> [How to complete this task]
The listing below holds pictures; exclude them. Return exactly the lines from the one with "ATOM 43 N N" through the one with "ATOM 55 N N".

> [Data for processing]

· · ·

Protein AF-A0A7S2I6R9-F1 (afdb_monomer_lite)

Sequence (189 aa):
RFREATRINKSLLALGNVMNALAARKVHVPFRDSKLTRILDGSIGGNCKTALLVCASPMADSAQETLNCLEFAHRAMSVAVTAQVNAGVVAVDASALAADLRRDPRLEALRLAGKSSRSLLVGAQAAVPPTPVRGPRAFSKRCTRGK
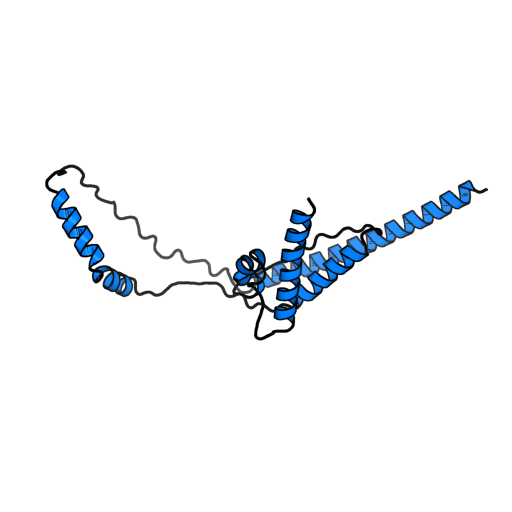FTVAMDQAEENKQAWKEHMDANRLRAAEEAAEQLRQAAAQFE

Secondary structure (DSSP, 8-state):
-HHHHHHHHHHHHHHHHHHHHHHTT-S---GGG-HHHHHHHHHHTSS------------GGGHHHHHHHHHHHHHHHT---------------HHHHHHHHHH-HHHHHHHHHHHHTGGG--------------------S---TTHHHHHHHHHHHHHHHHHHHHHHHHHHHHHHHHHHHHHHHHH--

pLDDT: mean 75.14, std 19.63, range [32.38, 96.25]

Structure (mmCIF, N/CA/C/O backbone):
data_AF-A0A7S2I6R9-F1
#
_entry.id   AF-A0A7S2I6R9-F1
#
loop_
_atom_site.group_PDB
_atom_site.id
_atom_site.type_symbol
_atom_site.label_atom_id
_atom_site.label_alt_id
_atom_site.label_comp_id
_atom_site.label_asym_id
_atom_site.label_entity_id
_atom_site.label_seq_id
_atom_site.pdbx_PDB_ins_code
_atom_site.Cartn_x
_atom_site.Cartn_y
_atom_site.Cartn_z
_atom_site.occupancy
_atom_site.B_iso_or_equiv
_atom_site.auth_seq_id
_atom_site.auth_comp_id
_atom_site.auth_asym_id
_atom_site.auth_atom_id
_atom_site.pdbx_PDB_model_num
ATOM 1 N N . ARG A 1 1 ? 21.067 -16.039 3.136 1.00 75.44 1 ARG A N 1
ATOM 2 C CA . ARG A 1 1 ? 20.377 -14.849 2.577 1.00 75.44 1 ARG A CA 1
ATOM 3 C C . ARG A 1 1 ? 18.996 -15.167 1.999 1.00 75.44 1 ARG A C 1
ATOM 5 O O . ARG A 1 1 ? 18.075 -14.419 2.274 1.00 75.44 1 ARG A O 1
ATOM 12 N N . PHE A 1 2 ? 18.794 -16.299 1.311 1.00 91.94 2 PHE A N 1
ATOM 13 C CA . PHE A 1 2 ? 17.477 -16.669 0.755 1.00 91.94 2 PHE A CA 1
ATOM 14 C C . PHE A 1 2 ? 16.311 -16.583 1.761 1.00 91.94 2 PHE A C 1
ATOM 16 O O . PHE A 1 2 ? 15.346 -15.874 1.518 1.00 91.94 2 PHE A O 1
ATOM 23 N N . ARG A 1 3 ? 16.441 -17.200 2.947 1.00 93.38 3 ARG A N 1
ATOM 24 C CA . ARG A 1 3 ? 15.397 -17.164 3.997 1.00 93.38 3 ARG A CA 1
ATOM 25 C C . ARG A 1 3 ? 15.011 -15.751 4.445 1.00 93.38 3 ARG A C 1
ATOM 27 O O . ARG A 1 3 ? 13.886 -15.537 4.883 1.00 93.38 3 ARG A O 1
ATOM 34 N N . GLU A 1 4 ? 15.953 -14.819 4.399 1.00 95.06 4 GLU A N 1
ATOM 35 C CA . GLU A 1 4 ? 15.724 -13.421 4.752 1.00 95.06 4 GLU A CA 1
ATOM 36 C C . GLU A 1 4 ? 14.965 -12.711 3.633 1.00 95.06 4 GLU A C 1
ATOM 38 O O . GLU A 1 4 ? 13.900 -12.157 3.893 1.00 95.06 4 GLU A O 1
ATOM 43 N N . ALA A 1 5 ? 15.430 -12.850 2.388 1.00 94.00 5 ALA A N 1
ATOM 44 
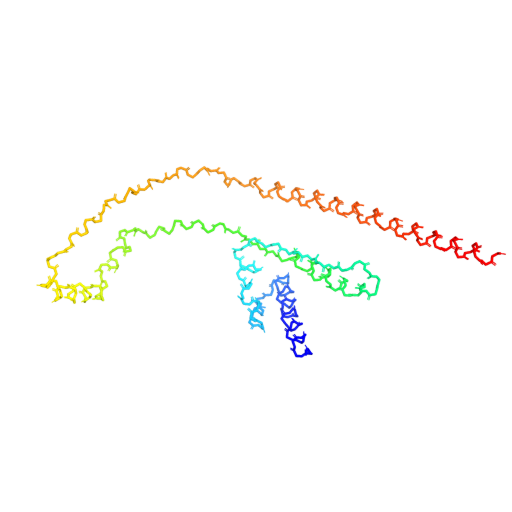C CA . ALA A 1 5 ? 14.744 -12.329 1.208 1.00 94.00 5 ALA A CA 1
ATOM 45 C C . ALA A 1 5 ? 13.292 -12.834 1.126 1.00 94.00 5 ALA A C 1
ATOM 47 O O . ALA A 1 5 ? 12.364 -12.048 0.944 1.00 94.00 5 ALA A O 1
ATOM 48 N N . THR A 1 6 ? 13.060 -14.127 1.381 1.00 94.62 6 THR A N 1
ATOM 49 C CA . THR A 1 6 ? 11.706 -14.698 1.433 1.00 94.62 6 THR A CA 1
ATOM 50 C C . THR A 1 6 ? 10.844 -14.041 2.512 1.00 94.62 6 THR A C 1
ATOM 52 O O . THR A 1 6 ? 9.664 -13.786 2.286 1.00 94.62 6 THR A O 1
ATOM 55 N N . ARG A 1 7 ? 11.399 -13.761 3.699 1.00 93.81 7 ARG A N 1
ATOM 56 C CA . ARG A 1 7 ? 10.648 -13.122 4.793 1.00 93.81 7 ARG A CA 1
ATOM 57 C C . ARG A 1 7 ? 10.291 -11.676 4.467 1.00 93.81 7 ARG A C 1
ATOM 59 O O . ARG A 1 7 ? 9.156 -11.288 4.733 1.00 93.81 7 ARG A O 1
ATOM 66 N N . ILE A 1 8 ? 11.220 -10.923 3.875 1.00 94.44 8 ILE A N 1
ATOM 67 C CA . ILE A 1 8 ? 10.990 -9.545 3.420 1.00 94.44 8 ILE A CA 1
ATOM 68 C C . ILE A 1 8 ? 9.844 -9.534 2.403 1.00 94.44 8 ILE A C 1
ATOM 70 O O . ILE A 1 8 ? 8.820 -8.883 2.626 1.00 94.44 8 ILE A O 1
ATOM 74 N N . ASN A 1 9 ? 9.945 -10.360 1.363 1.00 93.69 9 ASN A N 1
ATOM 75 C CA . ASN A 1 9 ? 8.933 -10.426 0.311 1.00 93.69 9 ASN A CA 1
ATOM 76 C C . ASN A 1 9 ? 7.583 -10.932 0.833 1.00 93.69 9 ASN A C 1
ATOM 78 O O . ASN A 1 9 ? 6.542 -10.431 0.420 1.00 93.69 9 ASN A O 1
ATOM 82 N N . LYS A 1 10 ? 7.572 -11.845 1.814 1.00 95.44 10 LYS A N 1
ATOM 83 C CA . LYS A 1 10 ? 6.334 -12.284 2.472 1.00 95.44 10 LYS A CA 1
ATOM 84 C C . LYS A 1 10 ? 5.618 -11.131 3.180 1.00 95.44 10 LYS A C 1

· · ·

> [Expected answer]
ATOM 43 N N . ALA A 1 5 ? 15.430 -12.850 2.388 1.00 94.00 5 ALA A N 1
ATOM 44 
C CA . ALA A 1 5 ? 14.744 -12.329 1.208 1.00 94.00 5 ALA A CA 1
ATOM 45 C C . ALA A 1 5 ? 13.292 -12.834 1.126 1.00 94.00 5 ALA A C 1
ATOM 47 O O . ALA A 1 5 ? 12.364 -12.048 0.944 1.00 94.00 5 ALA A O 1
ATOM 48 N N . THR A 1 6 ? 13.060 -14.127 1.381 1.00 94.62 6 THR A N 1
ATOM 49 C CA . THR A 1 6 ? 11.706 -14.698 1.433 1.00 94.62 6 THR A CA 1
ATOM 50 C C . THR A 1 6 ? 10.844 -14.041 2.512 1.00 94.62 6 THR A C 1
ATOM 52 O O . THR A 1 6 ? 9.664 -13.786 2.286 1.00 94.62 6 THR A O 1
ATOM 55 N N . ARG A 1 7 ? 11.399 -13.761 3.699 1.00 93.81 7 ARG A N 1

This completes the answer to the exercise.